On the trade front, anticipated progress on the “three B’s”—beans, beef, and Boeing—is so far unclear. Trump told reporters there would be significant agriculture purchases but provided no details; however, it appears that the United States expects China to fulfill its purchase commitment from last October. The Chinese delegation did not reveal its plans. After the summit, China did renew licenses for U.S. beef exports that it allowed to lapse last year, but that simply restores the previous status quo. The commitment to buy more Boeing planes Trump announced has not yet been confirmed by Beijing. In any event, at 200 planes, it was less than expected. Discussions about a Board of Trade and Board of Investment and a possible agreement on artificial intelligence safety protocols seem to have begun but have not concluded with any agreements. Ambassador Jamieson Greer subsequently announced that proposals for the two boards would be put out for public comment—a good idea, but also an acknowledgment that actually standing them up is some distance away.
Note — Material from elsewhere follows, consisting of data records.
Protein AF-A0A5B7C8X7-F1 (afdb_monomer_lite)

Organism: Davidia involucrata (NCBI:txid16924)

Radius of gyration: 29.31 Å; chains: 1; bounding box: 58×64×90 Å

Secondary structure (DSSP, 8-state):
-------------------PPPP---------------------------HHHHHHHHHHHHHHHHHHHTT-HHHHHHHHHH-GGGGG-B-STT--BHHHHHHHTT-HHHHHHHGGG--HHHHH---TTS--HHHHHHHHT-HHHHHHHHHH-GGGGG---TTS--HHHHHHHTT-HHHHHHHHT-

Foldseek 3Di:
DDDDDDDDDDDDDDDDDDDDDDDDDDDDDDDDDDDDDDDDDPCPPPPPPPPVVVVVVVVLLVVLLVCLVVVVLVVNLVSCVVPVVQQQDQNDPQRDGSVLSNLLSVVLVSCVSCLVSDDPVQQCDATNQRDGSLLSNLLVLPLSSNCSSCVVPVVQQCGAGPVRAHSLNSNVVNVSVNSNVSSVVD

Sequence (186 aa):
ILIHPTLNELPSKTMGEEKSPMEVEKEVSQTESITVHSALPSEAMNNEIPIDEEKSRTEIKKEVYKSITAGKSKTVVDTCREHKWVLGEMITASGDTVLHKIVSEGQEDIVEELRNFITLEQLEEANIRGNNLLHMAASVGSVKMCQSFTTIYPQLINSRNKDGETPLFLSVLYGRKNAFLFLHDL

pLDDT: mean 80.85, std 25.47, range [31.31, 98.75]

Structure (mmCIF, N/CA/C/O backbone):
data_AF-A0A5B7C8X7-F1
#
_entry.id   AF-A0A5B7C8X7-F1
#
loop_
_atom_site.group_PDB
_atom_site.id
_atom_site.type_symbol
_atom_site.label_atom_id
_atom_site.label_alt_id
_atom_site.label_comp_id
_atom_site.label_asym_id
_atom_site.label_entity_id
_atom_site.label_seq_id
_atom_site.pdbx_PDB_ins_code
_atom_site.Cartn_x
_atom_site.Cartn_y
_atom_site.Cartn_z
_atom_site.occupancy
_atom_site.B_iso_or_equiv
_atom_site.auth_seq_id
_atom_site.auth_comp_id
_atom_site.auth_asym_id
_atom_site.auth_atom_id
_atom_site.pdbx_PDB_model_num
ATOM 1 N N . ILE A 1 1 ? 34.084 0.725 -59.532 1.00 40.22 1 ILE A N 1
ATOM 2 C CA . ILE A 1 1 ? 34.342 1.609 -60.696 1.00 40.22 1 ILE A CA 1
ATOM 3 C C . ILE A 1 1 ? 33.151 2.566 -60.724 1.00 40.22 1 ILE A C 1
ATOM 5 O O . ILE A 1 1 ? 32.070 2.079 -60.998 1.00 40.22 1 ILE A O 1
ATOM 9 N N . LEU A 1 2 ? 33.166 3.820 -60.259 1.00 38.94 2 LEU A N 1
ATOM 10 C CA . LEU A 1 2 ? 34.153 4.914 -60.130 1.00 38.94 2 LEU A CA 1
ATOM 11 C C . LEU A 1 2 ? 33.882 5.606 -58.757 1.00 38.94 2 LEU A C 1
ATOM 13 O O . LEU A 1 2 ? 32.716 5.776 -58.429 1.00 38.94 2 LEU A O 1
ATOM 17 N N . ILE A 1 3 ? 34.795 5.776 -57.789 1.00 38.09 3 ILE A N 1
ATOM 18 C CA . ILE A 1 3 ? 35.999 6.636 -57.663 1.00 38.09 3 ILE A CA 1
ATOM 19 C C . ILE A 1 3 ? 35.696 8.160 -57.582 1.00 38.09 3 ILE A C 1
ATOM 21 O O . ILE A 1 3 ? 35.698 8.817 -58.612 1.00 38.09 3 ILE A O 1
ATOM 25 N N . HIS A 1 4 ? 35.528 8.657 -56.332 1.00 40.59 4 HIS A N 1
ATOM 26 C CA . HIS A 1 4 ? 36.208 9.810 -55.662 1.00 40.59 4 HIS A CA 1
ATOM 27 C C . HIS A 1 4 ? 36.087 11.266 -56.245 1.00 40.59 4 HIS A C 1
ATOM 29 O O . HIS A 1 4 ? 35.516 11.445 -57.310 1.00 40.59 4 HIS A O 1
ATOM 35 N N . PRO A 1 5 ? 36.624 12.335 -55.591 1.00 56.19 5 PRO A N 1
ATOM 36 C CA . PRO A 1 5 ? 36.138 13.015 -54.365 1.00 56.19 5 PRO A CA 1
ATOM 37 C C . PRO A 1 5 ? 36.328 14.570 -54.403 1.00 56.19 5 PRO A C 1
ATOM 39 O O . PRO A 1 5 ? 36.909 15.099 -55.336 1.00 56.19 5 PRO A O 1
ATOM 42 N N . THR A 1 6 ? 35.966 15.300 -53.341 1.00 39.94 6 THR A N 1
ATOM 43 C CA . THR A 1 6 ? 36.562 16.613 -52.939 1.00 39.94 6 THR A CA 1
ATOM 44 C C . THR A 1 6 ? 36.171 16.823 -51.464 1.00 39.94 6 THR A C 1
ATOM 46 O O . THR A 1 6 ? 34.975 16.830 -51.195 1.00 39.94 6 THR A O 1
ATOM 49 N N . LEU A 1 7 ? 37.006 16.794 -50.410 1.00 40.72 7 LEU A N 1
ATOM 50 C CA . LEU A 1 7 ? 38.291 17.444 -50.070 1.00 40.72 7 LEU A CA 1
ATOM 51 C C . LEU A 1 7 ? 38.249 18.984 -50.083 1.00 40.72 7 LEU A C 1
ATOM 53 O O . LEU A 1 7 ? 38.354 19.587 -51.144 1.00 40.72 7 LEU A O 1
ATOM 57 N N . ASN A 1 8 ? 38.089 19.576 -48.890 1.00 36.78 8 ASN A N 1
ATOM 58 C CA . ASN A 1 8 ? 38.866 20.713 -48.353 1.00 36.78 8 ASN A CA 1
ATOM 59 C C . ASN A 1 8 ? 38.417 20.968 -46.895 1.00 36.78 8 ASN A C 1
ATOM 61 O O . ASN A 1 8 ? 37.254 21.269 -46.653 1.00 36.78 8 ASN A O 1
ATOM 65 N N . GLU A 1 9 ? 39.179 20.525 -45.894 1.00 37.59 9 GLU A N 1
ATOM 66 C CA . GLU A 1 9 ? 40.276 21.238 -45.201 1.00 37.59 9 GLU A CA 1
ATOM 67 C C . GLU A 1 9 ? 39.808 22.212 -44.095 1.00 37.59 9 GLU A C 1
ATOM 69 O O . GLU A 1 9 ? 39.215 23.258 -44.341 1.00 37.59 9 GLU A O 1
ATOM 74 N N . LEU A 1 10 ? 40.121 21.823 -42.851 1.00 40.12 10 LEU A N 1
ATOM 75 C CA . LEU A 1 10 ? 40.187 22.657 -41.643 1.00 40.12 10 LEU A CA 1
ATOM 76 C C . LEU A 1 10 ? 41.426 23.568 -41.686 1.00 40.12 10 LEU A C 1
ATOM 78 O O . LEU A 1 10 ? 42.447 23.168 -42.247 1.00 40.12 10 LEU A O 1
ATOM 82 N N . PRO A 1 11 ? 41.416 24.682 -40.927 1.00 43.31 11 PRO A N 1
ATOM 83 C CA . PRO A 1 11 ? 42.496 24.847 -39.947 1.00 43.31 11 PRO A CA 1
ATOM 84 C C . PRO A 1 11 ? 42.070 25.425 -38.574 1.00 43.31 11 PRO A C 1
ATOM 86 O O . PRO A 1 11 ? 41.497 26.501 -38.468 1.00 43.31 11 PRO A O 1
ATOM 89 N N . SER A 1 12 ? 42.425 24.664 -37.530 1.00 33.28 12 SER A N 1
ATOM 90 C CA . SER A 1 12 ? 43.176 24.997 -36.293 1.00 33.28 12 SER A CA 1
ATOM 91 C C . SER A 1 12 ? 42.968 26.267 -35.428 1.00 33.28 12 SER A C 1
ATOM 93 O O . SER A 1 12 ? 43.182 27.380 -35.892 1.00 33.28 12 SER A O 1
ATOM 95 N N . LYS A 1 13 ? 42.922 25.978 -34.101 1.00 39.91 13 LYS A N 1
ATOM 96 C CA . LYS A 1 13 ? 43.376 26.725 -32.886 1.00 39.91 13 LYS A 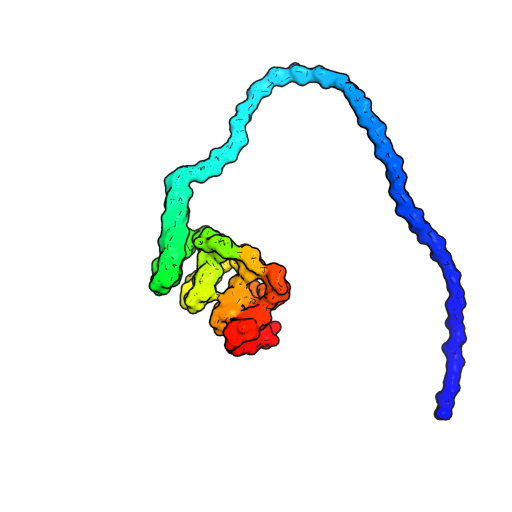CA 1
ATOM 97 C C . LYS A 1 13 ? 42.531 27.945 -32.466 1.00 39.91 13 LYS A C 1
ATOM 99 O O . LYS A 1 13 ? 42.135 28.731 -33.302 1.00 39.91 13 LYS A O 1
ATOM 104 N N . THR A 1 14 ? 42.206 28.141 -31.182 1.00 35.59 14 THR A N 1
ATOM 105 C CA . THR A 1 14 ? 43.146 28.390 -30.064 1.00 35.59 14 THR A CA 1
ATOM 106 C C . THR A 1 14 ? 42.629 27.991 -28.669 1.00 35.59 14 THR A C 1
ATOM 108 O O . THR A 1 14 ? 41.431 27.970 -28.412 1.00 35.59 14 THR A O 1
ATOM 111 N N . MET A 1 15 ? 43.592 27.719 -27.776 1.00 37.03 15 MET A N 1
ATOM 112 C CA . MET A 1 15 ? 43.478 27.543 -26.320 1.00 37.03 15 MET A CA 1
ATOM 113 C C . MET A 1 15 ? 43.147 28.856 -25.586 1.00 37.03 15 MET A C 1
ATOM 115 O O . MET A 1 15 ? 43.498 29.929 -26.072 1.00 37.03 15 MET A O 1
ATOM 119 N N . GLY A 1 16 ? 42.594 28.725 -24.378 1.00 33.91 16 GLY A N 1
ATOM 120 C CA . GLY A 1 16 ? 42.482 29.749 -23.329 1.00 33.91 16 GLY A CA 1
ATOM 121 C C . GLY A 1 16 ? 41.223 29.486 -22.488 1.00 33.91 16 GLY A C 1
ATOM 122 O O . GLY A 1 16 ? 40.174 29.232 -23.061 1.00 33.91 16 GLY A O 1
ATOM 123 N N . GLU A 1 17 ? 41.202 29.448 -21.159 1.00 35.50 17 GLU A N 1
ATOM 124 C CA . GLU A 1 17 ? 42.186 29.741 -20.119 1.00 35.50 17 GLU A CA 1
ATOM 125 C C . GLU A 1 17 ? 41.781 28.959 -18.854 1.00 35.50 17 GLU A C 1
ATOM 127 O O . GLU A 1 17 ? 40.595 28.767 -18.572 1.00 35.50 17 GLU A O 1
ATOM 132 N N . GLU A 1 18 ? 42.781 28.511 -18.099 1.00 35.22 18 GLU A N 1
ATOM 133 C CA . GLU A 1 18 ? 42.650 28.007 -16.733 1.00 35.22 18 GLU A CA 1
ATOM 134 C C . GLU A 1 18 ? 42.247 29.147 -15.782 1.00 35.22 18 GLU A C 1
ATOM 136 O O . GLU A 1 18 ? 42.752 30.264 -15.893 1.00 35.22 18 GLU A O 1
ATOM 141 N N . LYS A 1 19 ? 41.398 28.862 -14.787 1.00 40.84 19 LYS A N 1
ATOM 142 C CA . LYS A 1 19 ? 41.295 29.693 -13.580 1.00 40.84 19 LYS A CA 1
ATOM 143 C C . LYS A 1 19 ? 41.616 28.859 -12.348 1.00 40.84 19 LYS A C 1
ATOM 145 O O . LYS A 1 19 ? 40.861 27.966 -11.971 1.00 40.84 19 LYS A O 1
ATOM 150 N N . SER A 1 20 ? 42.745 29.188 -11.733 1.00 34.50 20 SER A N 1
ATOM 151 C CA . SER A 1 20 ? 43.115 28.848 -10.363 1.00 34.50 20 SER A CA 1
ATOM 152 C C . SER A 1 20 ? 42.271 29.651 -9.350 1.00 34.50 20 SER A C 1
ATOM 154 O O . SER A 1 20 ? 41.879 30.782 -9.650 1.00 34.50 20 SER A O 1
ATOM 156 N N . PRO A 1 21 ? 41.988 29.125 -8.141 1.00 39.69 21 PRO A N 1
ATOM 157 C CA . PRO A 1 21 ? 41.386 29.902 -7.058 1.00 39.69 21 PRO A CA 1
ATOM 158 C C . PRO A 1 21 ? 42.469 30.640 -6.255 1.00 39.69 21 PRO A C 1
ATOM 160 O O . PRO A 1 21 ? 43.387 30.013 -5.730 1.00 39.69 21 PRO A O 1
ATOM 163 N N . MET A 1 22 ? 42.340 31.966 -6.151 1.00 32.56 22 MET A N 1
ATOM 164 C CA . MET A 1 22 ? 43.087 32.801 -5.206 1.00 32.56 22 MET A CA 1
ATOM 165 C C . MET A 1 22 ? 42.520 32.663 -3.790 1.00 32.56 22 MET A C 1
ATOM 167 O O . MET A 1 22 ? 41.311 32.759 -3.574 1.00 32.56 22 MET A O 1
ATOM 171 N N . GLU A 1 23 ? 43.440 32.501 -2.847 1.00 36.94 23 GLU A N 1
ATOM 172 C CA . GLU A 1 23 ? 43.304 32.754 -1.416 1.00 36.94 23 GLU A CA 1
ATOM 173 C C . GLU A 1 23 ? 42.893 34.215 -1.161 1.00 36.94 23 GLU A C 1
ATOM 175 O O . GLU A 1 23 ? 43.446 35.125 -1.780 1.00 36.94 23 GLU A O 1
ATOM 180 N N . VAL A 1 24 ? 41.973 34.453 -0.219 1.00 36.88 24 VAL A N 1
ATOM 181 C CA . VAL A 1 24 ? 41.900 35.728 0.513 1.00 36.88 24 VAL A CA 1
ATOM 182 C C . VAL A 1 24 ? 41.667 35.434 1.991 1.00 36.88 24 VAL A C 1
ATOM 184 O O . VAL A 1 24 ? 40.847 34.599 2.376 1.00 36.88 24 VAL A O 1
ATOM 187 N N . GLU A 1 25 ? 42.490 36.107 2.780 1.00 32.94 25 GLU A N 1
ATOM 188 C CA . GLU A 1 25 ? 42.841 35.877 4.166 1.00 32.94 25 GLU A CA 1
ATOM 189 C C . GLU A 1 25 ? 41.786 36.319 5.192 1.00 32.94 25 GLU A C 1
ATOM 191 O O . GLU A 1 25 ? 40.906 37.143 4.952 1.00 32.94 25 GLU A O 1
ATOM 196 N N . LYS A 1 26 ? 41.973 35.749 6.387 1.00 35.59 26 LYS A N 1
ATOM 197 C CA . LYS A 1 26 ? 41.652 36.269 7.723 1.00 35.59 26 LYS A CA 1
ATOM 198 C C . LYS A 1 26 ? 41.689 37.800 7.839 1.00 35.59 26 LYS A C 1
ATOM 200 O O . LYS A 1 26 ? 42.716 38.398 7.552 1.00 35.59 26 LYS A O 1
ATOM 205 N N . GLU A 1 27 ? 40.718 38.353 8.565 1.00 31.47 27 GLU A N 1
ATOM 206 C CA . GLU A 1 27 ? 41.013 39.365 9.585 1.00 31.47 27 GLU A CA 1
ATOM 207 C C . GLU A 1 27 ? 39.997 39.322 10.735 1.00 31.47 27 GLU A C 1
ATOM 209 O O . GLU A 1 27 ? 38.839 38.936 10.579 1.00 31.47 27 GLU A O 1
ATOM 214 N N . VAL A 1 28 ? 40.497 39.621 11.930 1.00 33.75 28 VAL A N 1
ATOM 215 C CA . VAL A 1 28 ? 39.897 39.388 13.245 1.00 33.75 28 VAL A CA 1
ATOM 216 C C . VAL A 1 28 ? 39.823 40.724 13.991 1.00 33.75 28 VAL A C 1
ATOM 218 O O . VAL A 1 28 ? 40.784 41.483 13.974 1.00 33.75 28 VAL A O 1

More noteworthy is what does not appear to have been discussed: any of the traditional complaints the United States has regularly brought up—overcapacity, subsidies, intellectual property theft, barriers to U.S. market access. Hopefully, some of the participating company executives made progress on their particular market access issues, but that, too, remains to be seen. These issues are intractable, and nobody expected breakthroughs on any of them, but the United States has been diligent in keeping them on the table. The signal coming out of this summit is that we have largely given up on them and are focusing on the specific transactional goals that characterize both Trump administrations. Since there have not yet been many results confirmed on the transaction front, the obvious conclusion is that the Chinese officials successfully dodged the usual American bullets and gave up very little in return. To be fair, the idea that trying to change China is a futile exercise dates from the Biden administration, although that did not stop Biden from pressing China on a variety of human rights issues, something Trump has largely ignored.

The more important discussions were on larger geopolitical issues, particularly Taiwan and Iran.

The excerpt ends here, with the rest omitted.